*INSTRUCTIONS FOR THE TASK*: Start with the first line of the data and end with the line that holds "ATOM 12 N N"; write out each one exactly.
········
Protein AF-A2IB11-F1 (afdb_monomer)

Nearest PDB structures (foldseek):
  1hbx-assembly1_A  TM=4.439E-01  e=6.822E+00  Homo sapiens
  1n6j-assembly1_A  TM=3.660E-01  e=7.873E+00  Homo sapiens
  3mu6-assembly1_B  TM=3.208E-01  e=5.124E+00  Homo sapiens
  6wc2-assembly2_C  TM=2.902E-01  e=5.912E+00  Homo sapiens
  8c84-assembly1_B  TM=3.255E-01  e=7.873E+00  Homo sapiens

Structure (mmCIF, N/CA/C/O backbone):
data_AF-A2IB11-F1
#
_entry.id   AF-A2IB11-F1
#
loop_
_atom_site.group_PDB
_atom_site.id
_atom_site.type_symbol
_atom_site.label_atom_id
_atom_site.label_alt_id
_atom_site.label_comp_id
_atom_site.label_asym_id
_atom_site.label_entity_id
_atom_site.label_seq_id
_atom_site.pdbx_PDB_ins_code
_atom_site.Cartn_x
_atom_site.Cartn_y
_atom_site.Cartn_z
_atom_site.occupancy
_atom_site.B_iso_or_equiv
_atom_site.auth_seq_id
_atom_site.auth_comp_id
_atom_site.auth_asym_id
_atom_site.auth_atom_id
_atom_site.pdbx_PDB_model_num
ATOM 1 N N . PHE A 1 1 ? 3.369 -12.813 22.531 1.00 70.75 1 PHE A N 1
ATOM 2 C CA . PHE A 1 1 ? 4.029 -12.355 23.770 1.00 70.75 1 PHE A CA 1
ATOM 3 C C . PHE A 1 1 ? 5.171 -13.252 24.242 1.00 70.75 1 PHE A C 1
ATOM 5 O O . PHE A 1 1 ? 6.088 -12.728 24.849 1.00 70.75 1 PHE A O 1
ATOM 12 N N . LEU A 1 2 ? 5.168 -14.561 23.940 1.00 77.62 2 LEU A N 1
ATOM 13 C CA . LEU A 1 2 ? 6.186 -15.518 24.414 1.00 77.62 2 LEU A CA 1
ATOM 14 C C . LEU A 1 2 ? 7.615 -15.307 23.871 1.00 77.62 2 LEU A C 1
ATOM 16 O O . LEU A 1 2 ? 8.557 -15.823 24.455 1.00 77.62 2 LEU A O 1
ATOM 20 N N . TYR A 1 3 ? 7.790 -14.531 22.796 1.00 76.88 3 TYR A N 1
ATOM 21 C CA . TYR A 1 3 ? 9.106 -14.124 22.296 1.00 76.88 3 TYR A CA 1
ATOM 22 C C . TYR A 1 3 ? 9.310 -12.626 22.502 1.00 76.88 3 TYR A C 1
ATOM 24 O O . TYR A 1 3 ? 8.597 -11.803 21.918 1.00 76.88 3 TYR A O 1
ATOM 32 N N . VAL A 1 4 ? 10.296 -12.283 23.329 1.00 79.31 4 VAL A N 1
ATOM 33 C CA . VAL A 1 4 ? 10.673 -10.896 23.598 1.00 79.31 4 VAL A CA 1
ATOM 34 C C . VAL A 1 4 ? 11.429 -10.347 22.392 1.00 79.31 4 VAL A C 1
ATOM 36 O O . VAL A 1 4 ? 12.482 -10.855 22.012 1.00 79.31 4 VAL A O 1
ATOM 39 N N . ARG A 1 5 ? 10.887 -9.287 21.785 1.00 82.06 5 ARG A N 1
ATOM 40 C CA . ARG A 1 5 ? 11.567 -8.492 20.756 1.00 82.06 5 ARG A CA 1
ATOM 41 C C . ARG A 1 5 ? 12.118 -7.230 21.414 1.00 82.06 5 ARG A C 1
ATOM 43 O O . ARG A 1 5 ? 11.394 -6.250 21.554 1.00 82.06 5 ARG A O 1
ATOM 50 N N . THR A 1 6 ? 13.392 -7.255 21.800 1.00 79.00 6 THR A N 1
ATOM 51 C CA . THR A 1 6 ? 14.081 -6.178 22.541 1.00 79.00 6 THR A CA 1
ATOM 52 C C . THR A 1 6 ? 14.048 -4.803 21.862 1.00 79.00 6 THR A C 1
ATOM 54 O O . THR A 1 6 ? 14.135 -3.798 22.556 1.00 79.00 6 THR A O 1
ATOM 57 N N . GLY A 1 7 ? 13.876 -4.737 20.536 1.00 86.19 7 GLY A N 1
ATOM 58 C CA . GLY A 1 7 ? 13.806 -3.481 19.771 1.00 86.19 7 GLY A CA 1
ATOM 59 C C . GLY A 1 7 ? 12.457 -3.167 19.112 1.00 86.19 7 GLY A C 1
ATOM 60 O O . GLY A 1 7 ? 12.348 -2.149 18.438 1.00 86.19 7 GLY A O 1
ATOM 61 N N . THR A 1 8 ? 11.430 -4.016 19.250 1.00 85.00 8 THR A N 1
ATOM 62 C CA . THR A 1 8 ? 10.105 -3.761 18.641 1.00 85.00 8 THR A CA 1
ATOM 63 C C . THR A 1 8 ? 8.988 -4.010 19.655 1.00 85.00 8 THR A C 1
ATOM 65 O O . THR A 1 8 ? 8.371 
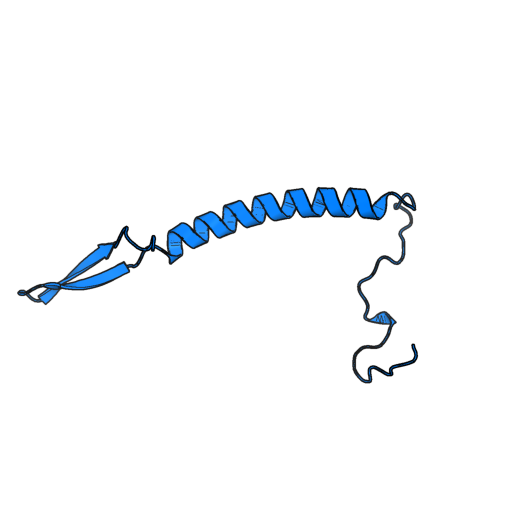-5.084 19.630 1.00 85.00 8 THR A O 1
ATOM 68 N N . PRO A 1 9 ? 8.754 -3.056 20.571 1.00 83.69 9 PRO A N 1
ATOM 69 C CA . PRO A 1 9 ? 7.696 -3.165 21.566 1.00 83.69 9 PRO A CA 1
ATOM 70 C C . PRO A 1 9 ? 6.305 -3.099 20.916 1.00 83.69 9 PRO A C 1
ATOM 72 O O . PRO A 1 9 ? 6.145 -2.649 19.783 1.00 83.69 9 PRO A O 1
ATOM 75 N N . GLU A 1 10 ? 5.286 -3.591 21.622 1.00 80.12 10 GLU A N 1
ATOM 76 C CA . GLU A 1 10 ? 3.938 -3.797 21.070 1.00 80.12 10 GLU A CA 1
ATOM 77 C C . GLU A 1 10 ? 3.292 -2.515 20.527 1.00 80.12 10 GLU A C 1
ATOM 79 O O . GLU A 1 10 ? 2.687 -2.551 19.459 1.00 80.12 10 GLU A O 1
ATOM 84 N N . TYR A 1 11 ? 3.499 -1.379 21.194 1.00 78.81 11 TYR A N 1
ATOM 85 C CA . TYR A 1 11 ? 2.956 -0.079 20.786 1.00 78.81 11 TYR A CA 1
········
*EXERCISE ANSWER*:
Protein AF-A2IB11-F1 (afdb_monomer)

Nearest PDB structures (foldseek):
  1hbx-assembly1_A  TM=4.439E-01  e=6.822E+00  Homo sapiens
  1n6j-assembly1_A  TM=3.660E-01  e=7.873E+00  Homo sapiens
  3mu6-assembly1_B  TM=3.208E-01  e=5.124E+00  Homo sapiens
  6wc2-assembly2_C  TM=2.902E-01  e=5.912E+00  Homo sapiens
  8c84-assembly1_B  TM=3.255E-01  e=7.873E+00  Homo sapiens

Structure (mmCIF, N/CA/C/O backbone):
data_AF-A2IB11-F1
#
_entry.id   AF-A2IB11-F1
#
loop_
_atom_site.group_PDB
_atom_site.id
_atom_site.type_symbol
_atom_site.label_atom_id
_atom_site.label_alt_id
_atom_site.label_comp_id
_atom_site.label_asym_id
_atom_site.label_entity_id
_atom_site.label_seq_id
_atom_site.pdbx_PDB_ins_code
_atom_site.Cartn_x
_atom_site.Cartn_y
_atom_site.Cartn_z
_atom_site.occupancy
_atom_site.B_iso_or_equiv
_atom_site.auth_seq_id
_atom_site.auth_comp_id
_atom_site.auth_asym_id
_atom_site.auth_atom_id
_atom_site.pdbx_PDB_model_num
ATOM 1 N N . PHE A 1 1 ? 3.369 -12.813 22.531 1.00 70.75 1 PHE A N 1
ATOM 2 C CA . PHE A 1 1 ? 4.029 -12.355 23.770 1.00 70.75 1 PHE A CA 1
ATOM 3 C C . PHE A 1 1 ? 5.171 -13.252 24.242 1.00 70.75 1 PHE A C 1
ATOM 5 O O . PHE A 1 1 ? 6.088 -12.728 24.849 1.00 70.75 1 PHE A O 1
ATOM 12 N N . LEU A 1 2 ? 5.168 -14.561 23.940 1.00 77.62 2 LEU A N 1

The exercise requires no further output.